In fresh and frozen/thawed cortical sections of bovine ovaries, stromal cells are more prone to ischaemia than primordial follicles, and the administration of Vit C reduces apoptosis in the ovarian cortex (28). The results of the current study showed that Vit C reduced tissue and serum MDA levels compared to the transplantation-only group, which is consistent with the existing literature. However, while Vit C and Vit E have significant beneficial effects on post-transplantation ovarian tissue, there are still marked differences compared to normal ovarian tissue. Furthermore, the control group had the lowest concentrations of both tissue and serum MDA, suggesting that further research is needed to determine how to control the oxidative stress mechanism.
SOD is an enzyme and antioxidant system marker that catalyses the superoxide (O2−) radical to ordinary molecular oxygen (O2) and hydrogen peroxide (H2O2). H2O2 is produced as a by-product of oxygen metabolism and, if not regulated, causes multiple types of cell damage (29). Therefore, it is an important target for antioxidant defence in all living cells. Although the use of Vit E and Vit C increased SOD levels when compared to the transplantation-only group, the highest erythrocyte SOD level was seen in the control group. This indicates that the concentrations used of Vit C and Vit E do not affect the oxidative stress mechanism as much as the normal tissue levels of both. Normal tissue level can be achieved by increasing the applied doses of Vit E or Vit C or by applying them together. Overall, it was found that antioxidant use is beneficial for reducing the damages caused during ovarian transplantation. These findings are consistent with the results of Tavasoli et al. (25). However, further research is needed to examine the molecular mechanism of administering a single Vit C and Vit E dose in autologous ovarian transplantation in rats.
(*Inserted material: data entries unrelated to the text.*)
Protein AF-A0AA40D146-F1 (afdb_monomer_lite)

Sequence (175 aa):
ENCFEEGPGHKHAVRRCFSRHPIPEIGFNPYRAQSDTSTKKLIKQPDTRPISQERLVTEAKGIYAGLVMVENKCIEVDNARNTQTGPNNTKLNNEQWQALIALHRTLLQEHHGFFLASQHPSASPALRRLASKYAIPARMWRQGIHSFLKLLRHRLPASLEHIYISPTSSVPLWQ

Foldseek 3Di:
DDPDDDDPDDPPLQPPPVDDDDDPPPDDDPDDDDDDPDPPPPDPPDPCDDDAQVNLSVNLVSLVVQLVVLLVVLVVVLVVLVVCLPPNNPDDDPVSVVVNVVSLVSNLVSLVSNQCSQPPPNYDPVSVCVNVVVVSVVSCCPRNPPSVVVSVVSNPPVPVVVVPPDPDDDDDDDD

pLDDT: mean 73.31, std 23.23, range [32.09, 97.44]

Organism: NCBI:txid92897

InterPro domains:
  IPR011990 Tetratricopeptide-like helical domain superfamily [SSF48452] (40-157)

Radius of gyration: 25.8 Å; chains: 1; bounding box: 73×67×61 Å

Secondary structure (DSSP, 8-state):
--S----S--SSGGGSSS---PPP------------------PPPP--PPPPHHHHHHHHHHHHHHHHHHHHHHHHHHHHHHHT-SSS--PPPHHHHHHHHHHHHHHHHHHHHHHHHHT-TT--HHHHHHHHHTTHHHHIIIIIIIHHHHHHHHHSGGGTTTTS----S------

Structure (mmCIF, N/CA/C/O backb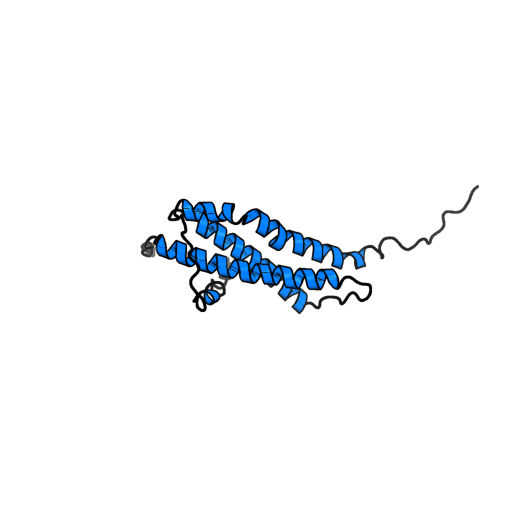one):
data_AF-A0AA40D146-F1
#
_entry.id   AF-A0AA40D146-F1
#
loop_
_atom_site.group_PDB
_atom_site.id
_atom_site.type_symbol
_atom_site.label_atom_id
_atom_site.label_alt_id
_atom_site.label_comp_id
_atom_site.label_asym_id
_atom_site.label_entity_id
_atom_site.label_seq_id
_atom_site.pdbx_PDB_ins_code
_atom_site.Cartn_x
_atom_site.Cartn_y
_atom_site.Cartn_z
_atom_site.occupancy
_atom_site.B_iso_or_equiv
_atom_site.auth_seq_id
_atom_site.auth_comp_id
_atom_site.auth_asym_id
_atom_site.auth_atom_id
_atom_site.pdbx_PDB_model_num
ATOM 1 N N . GLU A 1 1 ? -22.334 -4.235 12.662 1.00 37.56 1 GLU A N 1
ATOM 2 C CA . GLU A 1 1 ? -21.363 -4.267 11.549 1.00 37.56 1 GLU A CA 1
ATOM 3 C C . GLU A 1 1 ? -21.419 -2.962 10.741 1.00 37.56 1 GLU A C 1
ATOM 5 O O . GLU A 1 1 ? -22.249 -2.124 11.050 1.00 37.56 1 GLU A O 1
ATOM 10 N N . ASN A 1 2 ? -20.514 -2.783 9.772 1.00 41.66 2 ASN A N 1
ATOM 11 C CA . ASN A 1 2 ? -20.407 -1.671 8.804 1.00 41.66 2 ASN A CA 1
ATOM 12 C C . ASN A 1 2 ? -19.961 -0.290 9.332 1.00 41.66 2 ASN A C 1
ATOM 14 O O . ASN A 1 2 ? -20.716 0.671 9.382 1.00 41.66 2 ASN A O 1
ATOM 18 N N . CYS A 1 3 ? -18.661 -0.133 9.618 1.00 43.91 3 CYS A N 1
ATOM 19 C CA . CYS A 1 3 ? -18.059 1.197 9.848 1.00 43.91 3 CYS A CA 1
ATOM 20 C C . CYS A 1 3 ? -17.834 2.016 8.554 1.00 43.91 3 CYS A C 1
ATOM 22 O O . CYS A 1 3 ? -17.301 3.131 8.598 1.00 43.91 3 CYS A O 1
ATOM 24 N N . PHE A 1 4 ? -18.168 1.467 7.387 1.00 49.00 4 PHE A N 1
ATOM 25 C CA . PHE A 1 4 ? -17.732 1.994 6.101 1.00 49.00 4 PHE A CA 1
ATOM 26 C C . PHE A 1 4 ? -18.798 1.766 5.026 1.00 49.00 4 PHE A C 1
ATOM 28 O O . PHE A 1 4 ? -18.594 1.017 4.084 1.00 49.00 4 PHE A O 1
ATOM 35 N N . GLU A 1 5 ? -19.958 2.392 5.203 1.00 38.81 5 GLU A N 1
ATOM 36 C CA . GLU A 1 5 ? -20.894 2.590 4.093 1.00 38.81 5 GLU A CA 1
ATOM 37 C C . GLU A 1 5 ? -20.247 3.561 3.088 1.00 38.81 5 GLU A C 1
ATOM 39 O O . GLU A 1 5 ? -19.738 4.621 3.477 1.00 38.81 5 GLU A O 1
ATOM 44 N N . GLU A 1 6 ? -20.178 3.151 1.819 1.00 40.06 6 GLU A N 1
ATOM 45 C CA . GLU A 1 6 ? -19.564 3.910 0.728 1.00 40.06 6 GLU A CA 1
ATOM 46 C C . GLU A 1 6 ? -20.511 5.020 0.251 1.00 40.06 6 GLU A C 1
ATOM 48 O O . GLU A 1 6 ? -21.532 4.764 -0.380 1.00 40.06 6 GLU A O 1
ATOM 53 N N . GLY A 1 7 ? -20.172 6.272 0.565 1.00 35.50 7 GLY A N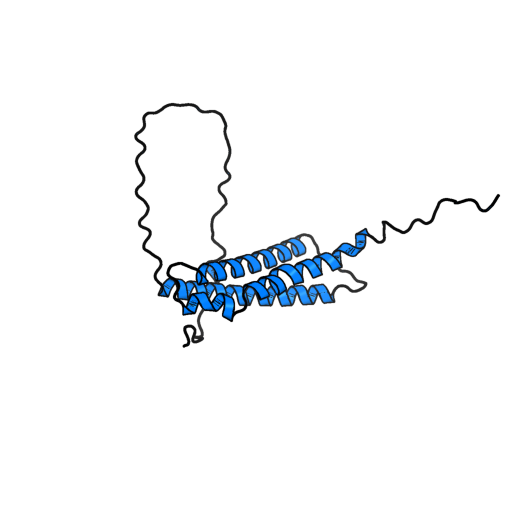 1
ATOM 54 C CA . GLY A 1 7 ? -20.853 7.462 0.053 1.00 35.50 7 GLY A CA 1
ATOM 55 C C . GLY A 1 7 ? -20.012 8.180 -1.014 1.00 35.50 7 GLY A C 1
ATOM 56 O O . GLY A 1 7 ? -18.784 8.240 -0.887 1.00 35.50 7 GLY A O 1
ATOM 57 N N . PRO A 1 8 ? -20.624 8.767 -2.059 1.00 41.94 8 PRO A N 1
ATOM 58 C CA . PRO A 1 8 ? -19.888 9.392 -3.149 1.00 41.94 8 PRO A CA 1
ATOM 59 C C . PRO A 1 8 ? -19.471 10.815 -2.759 1.00 41.94 8 PRO A C 1
ATOM 61 O O . PRO A 1 8 ? -20.278 11.741 -2.790 1.00 41.94 8 PRO A O 1
ATOM 64 N N . GLY A 1 9 ? -18.198 11.034 -2.414 1.00 45.12 9 GLY A N 1
ATOM 65 C CA . GLY A 1 9 ? -17.725 12.409 -2.216 1.00 45.12 9 GLY A CA 1
ATOM 66 C C . GLY A 1 9 ? -16.402 12.598 -1.487 1.00 45.12 9 GLY A C 1
ATOM 67 O O . GLY A 1 9 ? -16.356 13.326 -0.502 1.00 45.12 9 GLY A O 1
ATOM 68 N N . HIS A 1 10 ? -15.295 12.031 -1.971 1.00 45.38 10 HIS A N 1
ATOM 69 C CA . HIS A 1 10 ? -13.985 12.217 -1.324 1.00 45.38 10 HIS A CA 1
ATOM 70 C C . HIS A 1 10 ? -12.932 12.828 -2.254 1.00 45.38 10 HIS A C 1
ATOM 72 O O . HIS A 1 10 ? -11.822 12.334 -2.402 1.00 45.38 10 HIS A O 1
ATOM 78 N N . LYS A 1 11 ? -13.272 13.981 -2.845 1.00 38.59 11 LYS A N 1
ATOM 79 C CA . LYS A 1 11 ? -12.361 14.779 -3.694 1.00 38.59 11 LYS A CA 1
ATOM 80 C C . LYS A 1 11 ? -11.305 15.556 -2.883 1.00 38.59 11 LYS A C 1
ATOM 82 O O . LYS A 1 11 ? -10.324 16.032 -3.438 1.00 38.59 11 LYS A O 1
ATOM 87 N N . HIS A 1 12 ? -11.502 15.683 -1.565 1.00 34.84 12 HIS A N 1
ATOM 88 C CA . HIS A 1 12 ? -10.651 16.480 -0.668 1.00 34.84 12 HIS A CA 1
ATOM 89 C C . HIS A 1 12 ? -9.602 15.669 0.118 1.00 34.84 12 HIS A C 1
ATOM 91 O O . HIS A 1 12 ? -8.699 16.263 0.703 1.00 34.84 12 HIS A O 1
ATOM 97 N N . ALA A 1 13 ? -9.673 14.332 0.118 1.00 41.78 13 ALA A N 1
ATOM 98 C CA . ALA A 1 13 ? -8.754 13.488 0.893 1.00 41.78 13 ALA A CA 1
ATOM 99 C C . ALA A 1 13 ? -7.360 13.345 0.248 1.00 41.78 13 ALA A C 1
ATOM 101 O O . ALA A 1 13 ? -6.379 13.089 0.939 1.00 41.78 13 ALA A O 1
ATOM 102 N N . VAL A 1 14 ? -7.252 13.590 -1.062 1.00 44.19 14 VAL A N 1
ATOM 103 C CA . VAL A 1 14 ? -6.029 13.362 -1.857 1.00 44.19 14 VAL A CA 1
ATOM 104 C C . VAL A 1 14 ? -4.889 14.334 -1.498 1.00 44.19 14 VAL A C 1
ATOM 106 O O . VAL A 1 14 ? -3.730 14.087 -1.813 1.00 44.19 14 VAL A O 1
ATOM 109 N N . ARG A 1 15 ? -5.177 15.447 -0.806 1.00 36.78 15 ARG A N 1
ATOM 110 C CA . ARG A 1 15 ? -4.196 16.528 -0.587 1.00 36.78 15 ARG A CA 1
ATOM 111 C C . ARG A 1 15 ? -3.349 16.429 0.689 1.00 36.78 15 ARG A C 1
ATOM 113 O O . ARG A 1 15 ? -2.505 17.298 0.883 1.00 36.78 15 ARG A O 1
ATOM 120 N N . ARG A 1 16 ? -3.529 15.433 1.569 1.00 45.62 16 ARG A N 1
ATOM 121 C CA . ARG A 1 16 ? -2.828 15.422 2.877 1.00 45.62 16 ARG A CA 1
ATOM 122 C C . ARG A 1 16 ? -1.557 14.574 2.977 1.00 45.62 16 ARG A C 1
ATOM 124 O O . ARG A 1 16 ? -0.794 14.808 3.911 1.00 45.62 16 ARG A O 1
ATOM 131 N N . CYS A 1 17 ? -1.255 13.692 2.023 1.00 46.31 17 CYS A N 1
ATOM 132 C CA . CYS A 1 17 ? -0.009 12.906 2.074 1.00 46.31 17 CYS A CA 1
ATOM 133 C C . CYS A 1 17 ? 1.218 13.603 1.455 1.00 46.31 17 CYS A C 1
ATOM 135 O O . CYS A 1 17 ? 2.338 13.177 1.712 1.00 46.31 17 CYS A O 1
ATOM 137 N N . PHE A 1 18 ? 1.052 14.712 0.721 1.00 39.97 18 PHE A N 1
ATOM 138 C CA . PHE A 1 18 ? 2.177 15.418 0.079 1.00 39.97 18 PHE A CA 1
ATOM 139 C C . PHE A 1 18 ? 2.821 16.543 0.909 1.00 39.97 18 PHE A C 1
ATOM 141 O O . PHE A 1 18 ? 3.815 17.115 0.475 1.00 39.97 18 PHE A O 1
ATOM 148 N N . SER A 1 19 ? 2.323 16.831 2.117 1.00 39.31 19 SER A N 1
ATOM 149 C CA . SER A 1 19 ? 2.931 17.820 3.022 1.00 39.31 19 SER A CA 1
ATOM 150 C C . SER A 1 19 ? 3.174 17.228 4.407 1.00 39.31 19 SER A C 1
ATOM 152 O O . SER A 1 19 ? 2.454 17.514 5.361 1.00 39.31 19 SER A O 1
ATOM 154 N N . ARG A 1 20 ? 4.230 16.424 4.542 1.00 37.25 20 ARG A N 1
ATOM 155 C CA . ARG A 1 20 ? 4.942 16.294 5.820 1.00 37.25 20 ARG A CA 1
ATOM 156 C C . ARG A 1 20 ? 6.396 16.692 5.605 1.00 37.25 20 ARG A C 1
ATOM 158 O O . ARG A 1 20 ? 7.185 15.885 5.146 1.00 37.25 20 ARG A O 1
ATOM 165 N N . HIS A 1 21 ? 6.646 17.958 5.934 1.00 39.00 21 HIS A N 1
ATOM 166 C CA . HIS A 1 21 ? 7.872 18.576 6.449 1.00 39.00 21 HIS A CA 1
ATOM 167 C C . HIS A 1 21 ? 9.223 18.286 5.752 1.00 39.00 21 HIS A C 1
ATOM 169 O O . HIS A 1 21 ? 9.620 17.130 5.629 1.00 39.00 21 HIS A O 1
ATOM 175 N N . PRO A 1 22 ? 10.000 19.333 5.397 1.00 32.09 22 PRO A N 1
ATOM 176 C CA . PRO A 1 22 ? 11.419 19.178 5.090 1.00 32.09 22 PRO A CA 1
ATOM 177 C C . PRO A 1 22 ? 12.143 18.540 6.281 1.00 32.09 22 PRO A C 1
ATOM 179 O O . PRO A 1 22 ? 11.891 18.900 7.433 1.00 32.09 22 PRO A O 1
ATOM 182 N N . ILE A 1 23 ? 13.043 17.599 6.000 1.00 39.03 23 ILE A N 1
ATOM 183 C CA . ILE A 1 23 ? 14.016 17.086 6.969 1.00 39.03 23 ILE A CA 1
ATOM 184 C C . ILE A 1 23 ? 14.867 18.289 7.417 1.00 39.03 23 ILE A C 1
ATOM 186 O O . ILE A 1 23 ? 15.406 18.969 6.543 1.00 39.03 23 ILE A O 1
ATOM 190 N N . PRO A 1 24 ? 15.001 18.601 8.720 1.00 35.50 24 PRO A N 1
ATOM 191 C CA . PRO A 1 24 ? 15.963 19.606 9.145 1.00 35.50 24 PRO A CA 1
ATOM 192 C C . PRO A 1 24 ? 17.362 19.049 8.878 1.00 35.50 24 PRO A C 1
ATOM 194 O O . PRO A 1 24 ? 17.735 18.027 9.456 1.00 35.50 24 PRO A O 1
ATOM 197 N N . GLU A 1 25 ? 18.128 19.695 8.000 1.00 32.53 25 GLU A N 1
ATOM 198 C CA . GLU A 1 25 ? 19.556 19.419 7.887 1.00 32.53 25 GLU A CA 1
ATOM 199 C C . GLU A 1 25 ? 20.230 19.809 9.205 1.00 32.53 25 GLU A C 1
ATOM 201 O O . GLU A 1 25 ? 20.337 20.985 9.557 1.00 32.53 25 GLU A O 1
ATOM 206 N N . ILE A 1 26 ? 20.646 18.804 9.974 1.00 43.25 26 ILE A N 1
ATOM 207 C CA . ILE A 1 26 ? 21.436 19.004 11.185 1.00 43.25 26 ILE A CA 1
ATOM 208 C C . ILE A 1 26 ? 22.868 19.301 10.736 1.00 43.25 26 ILE A C 1
ATOM 210 O O . ILE A 1 26 ? 23.695 18.402 10.591 1.00 43.25 26 ILE A O 1
ATOM 214 N N . GLY A 1 27 ? 23.158 20.580 10.505 1.00 34.62 27 GLY A N 1
ATOM 215 C CA . GLY A 1 27 ? 24.525 21.076 10.425 1.00 34.62 27 GLY A CA 1
ATOM 216 C C . GLY A 1 27 ? 25.188 20.967 11.799 1.00 34.62 27 GLY A C 1
ATOM 217 O O . GLY A 1 27 ? 24.915 21.766 12.693 1.00 34.62 27 GLY A O 1
ATOM 218 N N . PHE A 1 28 ? 26.051 19.969 11.984 1.00 34.66 28 PHE A N 1
ATOM 219 C CA . PHE A 1 28 ? 26.933 19.876 13.147 1.00 34.66 28 PHE A CA 1
ATOM 220 C C . PHE A 1 28 ? 28.045 20.929 13.023 1.00 34.66 28 PHE A C 1
ATOM 222 O O . PHE A 1 28 ? 28.952 20.782 12.209 1.00 34.66 28 PHE A O 1
ATOM 229 N N . ASN A 1 29 ? 27.995 21.983 13.843 1.00 42.66 29 ASN A N 1
ATOM 230 C CA . ASN A 1 29 ? 29.124 22.893 14.056 1.00 42.66 29 ASN A CA 1
ATOM 231 C C . ASN A 1 29 ? 29.764 22.585 15.427 1.00 42.66 29 ASN A C 1
ATOM 233 O O . ASN A 1 29 ? 29.107 22.804 16.447 1.00 42.66 29 ASN A O 1
ATOM 237 N N . PRO A 1 30 ? 31.005 22.064 15.491 1.00 41.25 30 PRO A N 1
ATOM 238 C CA . PRO A 1 30 ? 31.564 21.518 16.727 1.00 41.25 30 PRO A CA 1
ATOM 239 C C . PRO A 1 30 ? 32.221 22.535 17.677 1.00 41.25 30 PRO A C 1
ATOM 241 O O . PRO A 1 30 ? 32.825 22.111 18.658 1.00 41.25 30 PRO A O 1
ATOM 244 N N . TYR A 1 31 ? 32.093 23.855 17.482 1.00 38.66 31 TYR A N 1
ATOM 245 C CA . TYR A 1 31 ? 32.733 24.821 18.390 1.00 38.66 31 TYR A CA 1
ATOM 246 C C . TYR A 1 31 ? 31.865 26.038 18.724 1.00 38.66 31 TYR A C 1
ATOM 248 O O . TYR A 1 31 ? 31.930 27.060 18.046 1.00 38.66 31 TYR A O 1
ATOM 256 N N . ARG A 1 32 ? 31.133 25.976 19.846 1.00 36.38 32 ARG A N 1
ATOM 257 C CA . ARG A 1 32 ? 30.944 27.142 20.730 1.00 36.38 32 ARG A CA 1
ATOM 258 C C . ARG A 1 32 ? 30.555 26.707 22.143 1.00 36.38 32 ARG A C 1
ATOM 260 O O . ARG A 1 32 ? 29.392 26.453 22.438 1.00 36.38 32 ARG A O 1
ATOM 267 N N . ALA A 1 33 ? 31.548 26.654 23.024 1.00 46.97 33 ALA A N 1
ATOM 268 C CA . ALA A 1 33 ? 31.326 26.707 24.460 1.00 46.97 33 ALA A CA 1
ATOM 269 C C . ALA A 1 33 ? 31.005 28.161 24.835 1.00 46.97 33 ALA A C 1
ATOM 271 O O . ALA A 1 33 ? 31.858 29.034 24.695 1.00 46.97 33 ALA A O 1
ATOM 272 N N . GLN A 1 34 ? 29.782 28.427 25.286 1.00 40.94 34 GLN A N 1
ATOM 273 C CA . GLN A 1 34 ? 29.458 29.629 26.050 1.00 40.94 34 GLN A CA 1
ATOM 274 C C . GLN A 1 34 ? 28.403 29.263 27.092 1.00 40.94 34 GLN A C 1
ATOM 276 O O . GLN A 1 34 ? 27.275 28.885 26.786 1.00 40.94 34 GLN A O 1
ATOM 281 N N . SER A 1 35 ? 28.862 29.281 28.337 1.00 46.44 35 SER A N 1
ATOM 282 C CA . SER A 1 35 ? 28.088 29.161 29.556 1.00 46.44 35 SER A CA 1
ATOM 283 C C . SER A 1 35 ? 27.254 30.422 29.749 1.00 46.44 35 SER A C 1
ATOM 285 O O . SER A 1 35 ? 27.794 31.433 30.182 1.00 46.44 35 SER A O 1
ATOM 287 N N . ASP A 1 36 ? 25.954 30.333 29.491 1.00 38.50 36 ASP A N 1
ATOM 288 C CA . ASP A 1 36 ? 24.986 31.284 30.023 1.00 38.50 36 ASP A CA 1
ATOM 289 C C . ASP A 1 36 ? 24.010 30.523 30.912 1.00 38.50 36 ASP A C 1
ATOM 291 O O . ASP A 1 36 ? 23.286 29.621 30.479 1.00 38.50 36 ASP A O 1
ATOM 295 N N . THR A 1 37 ? 24.002 30.898 32.188 1.00 47.81 37 THR A N 1
ATOM 296 C CA . THR A 1 37 ? 22.999 30.569 33.201 1.00 47.81 37 THR A CA 1
ATOM 297 C C . THR A 1 37 ? 21.665 31.230 32.844 1.00 47.81 37 THR A C 1
ATOM 299 O O . THR A 1 37 ? 21.107 32.030 33.586 1.00 47.81 37 THR A O 1
ATOM 302 N N . SER A 1 38 ? 21.136 30.894 31.671 1.00 47.91 38 SER A N 1
ATOM 303 C CA . SER A 1 38 ? 19.799 31.257 31.238 1.00 47.91 38 SER A CA 1
ATOM 304 C C . SER A 1 38 ? 18.877 30.127 31.663 1.00 47.91 38 SER A C 1
ATOM 306 O O . SER A 1 38 ? 19.000 28.985 31.214 1.00 47.91 38 SER A O 1
ATOM 308 N N . THR A 1 39 ? 18.010 30.433 32.621 1.00 49.72 39 THR A N 1
ATOM 309 C CA . THR A 1 39 ? 16.892 29.608 33.076 1.00 49.72 39 THR A CA 1
ATOM 310 C C . THR A 1 39 ? 16.352 28.764 31.922 1.00 49.72 39 THR A C 1
ATOM 312 O O . THR A 1 39 ? 15.783 29.298 30.971 1.00 49.72 39 THR A O 1
ATOM 315 N N . LYS A 1 40 ? 16.527 27.434 31.995 1.00 60.31 40 LYS A N 1
ATOM 316 C CA . LYS A 1 40 ? 15.869 26.481 31.090 1.00 60.31 40 LYS A CA 1
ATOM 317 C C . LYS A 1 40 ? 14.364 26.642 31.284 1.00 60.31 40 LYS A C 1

Although the current study has promising results, it has some limitations. Since this is an animal study, the results may not be adopted directly and linearly to human beings. Additional studies should be conducted on this topic.
Using Vit E and Vit C in autologous ovarian transplantation in rats reduces the dysplastic changes of the ovarian surface epithelium and preserves the follicle reserve in the ovaries. While the use of Vit C and Vit E decreases tissue MDA and serum MDA levels, they increase erythrocyte SOD levels. Overall, Vit C was more effective in protecting against oxidative stress than Vit E.